Film Review No.180: Live And Let Die

Well here we are. The first of 7 Roger Moore films in a row. The nightmare is about to begin. To be fair though, things don’t start off too badly. It’s where we head from here on out that begins the most derided of all Bond eras. I don’t think you can count Lazenby as an era. He’s more of a thing that happened. Well it’s 1973, the Bond films are apparently out of touch with the world and Cubby Broccoli has to find him a new Bond. Only one thing to do. Go pop culture!!!

In Live And Let Die Bond (Roger Moore) is called in to investigate the mysterious deaths of 3 MI6 agents. In his search for the killers he finds himself running into a man named Mr Big in Harlem who has a drug smuggling scheme in mind and the goons to pull it off. Meanwhile a superstitious dictator of an island called San Monique called Kananga (Yaphet Kotto) has been employing the tarot reading skills of a woman named Solitaire (Jane “Still looks awesome today” Seymour) to assist him in determining his fortunes. Bond has to stop these villains, destroy the drug fields and have his way with as many women as possible along the way. Is Roger Moore up to the task? Yes… of course he is. A Bond film would suck if Bond couldn’t save the day. Also, SPOILERS, Mr Big and Kananga are the same person.
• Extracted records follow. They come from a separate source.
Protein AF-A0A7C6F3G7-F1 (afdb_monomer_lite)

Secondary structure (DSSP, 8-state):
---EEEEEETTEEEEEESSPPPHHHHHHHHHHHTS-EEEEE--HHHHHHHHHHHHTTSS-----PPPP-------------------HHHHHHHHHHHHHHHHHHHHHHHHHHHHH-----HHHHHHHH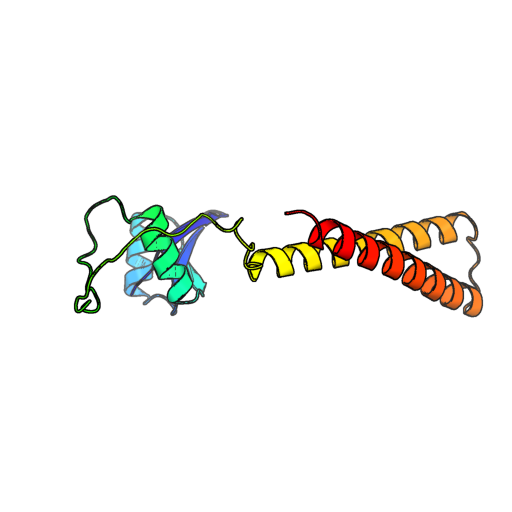HHHHHHHHHHHHHHHHHHHT--

Foldseek 3Di:
DQKAFDDDDPQETEIEDQDDDDVVVQVVVCVVSVGHYDYDHDDPVVSVVVCCVPPVVPDDDPDPDDDDDDDDDDDDDDDDDDPPPPDPVLLVVLLVVLVVQLVVQLVVQLVVCCVVPVDDDPVNNVVSNVVSNVRSNVRSVVSSVVSVPDD

Structure (mmCIF, N/CA/C/O backbone):
data_AF-A0A7C6F3G7-F1
#
_entry.id   AF-A0A7C6F3G7-F1
#
loop_
_atom_site.group_PDB
_atom_site.id
_atom_site.type_symbol
_atom_site.label_atom_id
_atom_site.label_alt_id
_atom_site.label_comp_id
_atom_site.label_asym_id
_atom_site.label_entity_id
_atom_site.label_seq_id
_atom_site.pdbx_PDB_ins_code
_atom_site.Cartn_x
_atom_site.Cartn_y
_atom_site.Cartn_z
_atom_site.occupancy
_atom_site.B_iso_or_equiv
_atom_site.auth_seq_id
_atom_site.auth_comp_id
_atom_site.auth_asym_id
_atom_site.auth_atom_id
_atom_site.pdbx_PDB_model_num
ATOM 1 N N . ASN A 1 1 ? -11.016 5.335 32.206 1.00 63.22 1 ASN A N 1
ATOM 2 C CA . ASN A 1 1 ? -10.450 4.838 30.930 1.00 63.22 1 ASN A CA 1
ATOM 3 C C . ASN A 1 1 ? -11.582 4.455 29.997 1.00 63.22 1 ASN A C 1
ATOM 5 O O . ASN A 1 1 ? -12.444 3.702 30.425 1.00 63.22 1 ASN A O 1
ATOM 9 N N . SER A 1 2 ? -11.616 5.001 28.776 1.00 78.12 2 SER A N 1
ATOM 10 C CA . SER A 1 2 ? -12.534 4.549 27.720 1.00 78.12 2 SER A CA 1
ATOM 11 C C . SER A 1 2 ? -11.752 3.639 26.784 1.00 78.12 2 SER A C 1
ATOM 13 O O . SER A 1 2 ? -10.759 4.080 26.209 1.00 78.12 2 SER A O 1
ATOM 15 N N . CYS A 1 3 ? -12.144 2.374 26.692 1.00 85.19 3 CYS A N 1
ATOM 16 C CA . CYS A 1 3 ? -11.429 1.377 25.910 1.00 85.19 3 CYS A CA 1
ATOM 17 C C . CYS A 1 3 ? -12.393 0.318 25.370 1.00 85.19 3 CYS A C 1
ATOM 19 O O . CYS A 1 3 ? -13.359 -0.036 26.048 1.00 85.19 3 CYS A O 1
ATOM 21 N N . VAL A 1 4 ? -12.134 -0.190 24.165 1.00 89.38 4 VAL A N 1
ATOM 22 C CA . VAL A 1 4 ? -13.004 -1.166 23.490 1.00 89.38 4 VAL A CA 1
ATOM 23 C C . VAL A 1 4 ? -12.165 -2.311 22.921 1.00 89.38 4 VAL A C 1
ATOM 25 O O . VAL A 1 4 ? -11.219 -2.037 22.182 1.00 89.38 4 VAL A O 1
ATOM 28 N N . PRO A 1 5 ? -12.482 -3.583 23.227 1.00 90.19 5 PRO A N 1
ATOM 29 C CA . PRO A 1 5 ? -11.826 -4.720 22.588 1.00 90.19 5 PRO A CA 1
ATOM 30 C C . PRO A 1 5 ? -12.192 -4.760 21.100 1.00 90.19 5 PRO A C 1
ATOM 32 O O . PRO A 1 5 ? -13.366 -4.676 20.740 1.00 90.19 5 PRO A O 1
ATOM 35 N N . VAL A 1 6 ? -11.183 -4.864 20.237 1.00 89.50 6 VAL A N 1
ATOM 36 C CA . VAL A 1 6 ? -11.354 -4.844 18.776 1.00 89.50 6 VAL A CA 1
ATOM 37 C C . VAL A 1 6 ? -11.249 -6.247 18.196 1.00 89.50 6 VAL A C 1
ATOM 39 O O . VAL A 1 6 ? -12.072 -6.633 17.371 1.00 89.50 6 VAL A O 1
ATOM 42 N N . MET A 1 7 ? -10.227 -6.996 18.609 1.00 89.44 7 MET A N 1
ATOM 43 C CA . MET A 1 7 ? -9.890 -8.303 18.048 1.00 89.44 7 MET A CA 1
ATOM 44 C C . MET A 1 7 ? -9.029 -9.096 19.036 1.00 89.44 7 MET A C 1
ATOM 46 O O . MET A 1 7 ? -8.323 -8.499 19.851 1.00 89.44 7 MET A O 1
ATOM 50 N N . MET A 1 8 ? -9.074 -10.427 18.952 1.00 89.25 8 MET A N 1
ATOM 51 C CA . MET A 1 8 ? -8.031 -11.289 19.512 1.00 89.25 8 MET A CA 1
ATOM 52 C C . MET A 1 8 ? -7.080 -11.720 18.397 1.00 89.25 8 MET A C 1
ATOM 54 O O . MET A 1 8 ? -7.547 -12.165 17.351 1.00 89.25 8 MET A O 1
ATOM 58 N N . ASP A 1 9 ? -5.778 -11.586 18.630 1.00 86.94 9 ASP A N 1
ATOM 59 C CA . ASP A 1 9 ? -4.714 -11.912 17.677 1.00 86.94 9 ASP A CA 1
ATOM 60 C C . ASP A 1 9 ? -3.532 -12.539 18.419 1.00 86.94 9 ASP A C 1
ATOM 62 O O . ASP A 1 9 ? -3.171 -12.040 19.481 1.00 86.94 9 ASP A O 1
ATOM 66 N N . ASP A 1 10 ? -2.960 -13.635 17.914 1.00 83.81 10 ASP A N 1
ATOM 67 C CA . ASP A 1 10 ? -1.800 -14.326 18.514 1.00 83.81 10 ASP A CA 1
ATOM 68 C C . ASP A 1 10 ? -1.862 -14.498 20.054 1.00 83.81 10 ASP A C 1
ATOM 70 O O . ASP A 1 10 ? -0.892 -14.259 20.777 1.00 83.81 10 ASP A O 1
ATOM 74 N N . ASN A 1 11 ? -3.024 -14.908 20.582 1.00 87.94 11 ASN A N 1
ATOM 75 C CA . ASN A 1 11 ? -3.278 -15.052 22.025 1.00 87.94 11 ASN A CA 1
ATOM 76 C C . ASN A 1 11 ? -3.139 -13.735 22.827 1.00 87.94 11 ASN A C 1
ATOM 78 O O . ASN A 1 11 ? -2.820 -13.744 24.015 1.00 87.94 11 ASN A O 1
ATOM 82 N N . GLN A 1 12 ? -3.381 -12.594 22.182 1.00 91.00 12 GLN A N 1
ATOM 83 C CA . GLN A 1 12 ? -3.435 -11.258 22.772 1.00 91.00 12 GLN A CA 1
ATOM 84 C C . GLN A 1 12 ? -4.774 -10.590 22.456 1.00 91.00 12 GLN A C 1
ATOM 86 O O . GLN A 1 12 ? -5.327 -10.736 21.367 1.00 91.00 12 GLN A O 1
ATOM 91 N N . VAL A 1 13 ? -5.294 -9.805 23.397 1.00 92.12 13 VAL A N 1
ATOM 92 C CA . VAL A 1 13 ? -6.490 -8.983 23.182 1.00 92.12 13 VAL A CA 1
ATOM 93 C C . VAL A 1 13 ? -6.070 -7.590 22.755 1.00 92.12 13 VAL A C 1
ATOM 95 O O . VAL A 1 13 ? -5.462 -6.850 23.529 1.00 92.12 13 VAL A O 1
ATOM 98 N N . LEU A 1 14 ? -6.437 -7.203 21.538 1.00 92.56 14 LEU A N 1
ATOM 99 C CA . LEU A 1 14 ? -6.239 -5.847 21.046 1.00 92.56 14 LEU A CA 1
ATOM 100 C C . LEU A 1 14 ? -7.357 -4.947 21.567 1.00 92.56 14 LEU A C 1
ATOM 102 O O . LEU A 1 14 ? -8.536 -5.150 21.264 1.00 92.56 14 LEU A O 1
ATOM 106 N N . VAL A 1 15 ? -6.985 -3.924 22.331 1.00 92.38 15 VAL A N 1
ATOM 107 C CA . VAL A 1 15 ? -7.924 -2.971 22.927 1.00 92.38 15 VAL A CA 1
ATOM 108 C C . VAL A 1 15 ? -7.652 -1.574 22.385 1.00 92.38 15 VAL A C 1
ATOM 110 O O . VAL A 1 15 ? -6.570 -1.022 22.568 1.00 92.38 15 VAL A O 1
ATOM 113 N N . ALA A 1 16 ? -8.650 -0.978 21.737 1.00 92.25 16 ALA A N 1
ATOM 114 C CA . ALA A 1 16 ? -8.589 0.402 21.281 1.00 92.25 16 ALA A CA 1
ATOM 115 C C . ALA A 1 16 ? -8.778 1.361 22.459 1.00 92.25 16 ALA A C 1
ATOM 117 O O . ALA A 1 16 ? -9.763 1.261 23.191 1.00 92.25 16 ALA A O 1
ATOM 118 N N . SER A 1 17 ? -7.855 2.307 22.621 1.00 90.75 17 SER A N 1
ATOM 119 C CA . SER A 1 17 ? -7.928 3.372 23.627 1.00 90.75 17 SER A CA 1
ATOM 120 C C . SER A 1 17 ? -7.227 4.633 23.104 1.00 90.75 17 SER A C 1
ATOM 122 O O . SER A 1 17 ? -6.251 4.512 22.362 1.00 90.75 17 SER A O 1
ATOM 124 N N . PRO A 1 18 ? -7.680 5.851 23.449 1.00 89.06 18 PRO A N 1
ATOM 125 C CA . PRO A 1 18 ? -6.983 7.084 23.083 1.00 89.06 18 PRO A CA 1
ATOM 126 C C . PRO A 1 18 ? -5.707 7.327 23.887 1.00 89.06 18 PRO A C 1
ATOM 128 O O . PRO A 1 18 ? -4.816 8.033 23.426 1.00 89.06 18 PRO A O 1
ATOM 131 N N . PHE A 1 19 ? -5.612 6.727 25.071 1.00 89.19 19 PHE A N 1
ATOM 132 C CA . PHE A 1 19 ? -4.466 6.841 25.965 1.00 89.19 19 PHE A CA 1
ATOM 133 C C . PHE A 1 19 ? -3.990 5.447 26.385 1.00 89.19 19 PHE A C 1
ATOM 135 O O . PHE A 1 19 ? -4.791 4.504 26.348 1.00 89.19 19 PHE A O 1
ATOM 142 N N . PRO A 1 20 ? -2.724 5.295 26.810 1.00 87.38 20 PRO A N 1
ATOM 143 C CA . PRO A 1 20 ? -2.256 4.059 27.424 1.00 87.38 20 PRO A CA 1
ATOM 144 C C . PRO A 1 20 ? -3.193 3.620 28.554 1.00 87.38 20 PRO A C 1
ATOM 146 O O . PRO A 1 20 ? -3.657 4.443 29.349 1.00 87.38 20 PRO A O 1
ATOM 149 N N . ILE A 1 21 ? -3.520 2.329 28.589 1.00 87.44 21 ILE A N 1
ATOM 150 C CA . ILE A 1 21 ? -4.400 1.777 29.618 1.00 87.44 21 ILE A CA 1
ATOM 151 C C . ILE A 1 21 ? -3.660 1.807 30.960 1.00 87.44 21 ILE A C 1
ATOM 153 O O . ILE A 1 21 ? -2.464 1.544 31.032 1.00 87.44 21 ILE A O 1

In an effort to stay relevant to the modern audiences director Guy Hamilton takes the understandable route of enthusing the Bond world with as much street cred as he possibly can. What this results in is pretty much a Blaxploitation film with two honky ass crackers in the leads. Wait, are those terms I’m allowed to use? Am I taking them back or something? Anyway, word is Guy Hamilton wanted Diana Ross in the Solitaire role but the producers insisted they stayed with a white woman as she was described in the books. I guess having a random white woman in cahoots with the villains emphasizes the purity she is meant to represent. A purity Bond wastes little time getting all dirty. Instead the potential inter racial relationship is relegated to a short lived side character that gets herself killed early on. I guess it’s OK for a Bond girl to be Asian, as in You Only Live Twice, but the world clearly couldn’t have been ready for some ebony and ivory based lead romances in 1973. Hell, films these days seem to have an issue with it. Something that needs to be addressed.

Why hello Dr Quinn.

Many attempts were made to keep this film in touch with the tastes of the time. The film features the first rock based Bond theme in the form of Paul McCartney’s Live And Let Die which, to be fair, is a fecking awesome song still today. I usually wouldn’t recommend listening to post Beatles McCartney but this song is an exception. Well maybe I’d recommend Band On The Run. That song’s great too. Along with him came Beatles producer George Martin to handle the film’s score in the absence of series regular John Barry who’s deck was getting pretty stacked in 1973. The result of this is probably the first of the Bond films to have modernised variations on the various Bond themes. There’s a lot of funk and soul worked into the score along with more rock and funk enthused versions of the Bond themes. It sticks out at times but largely suits the period and the Blaxploitation vibe the film has elsewhere.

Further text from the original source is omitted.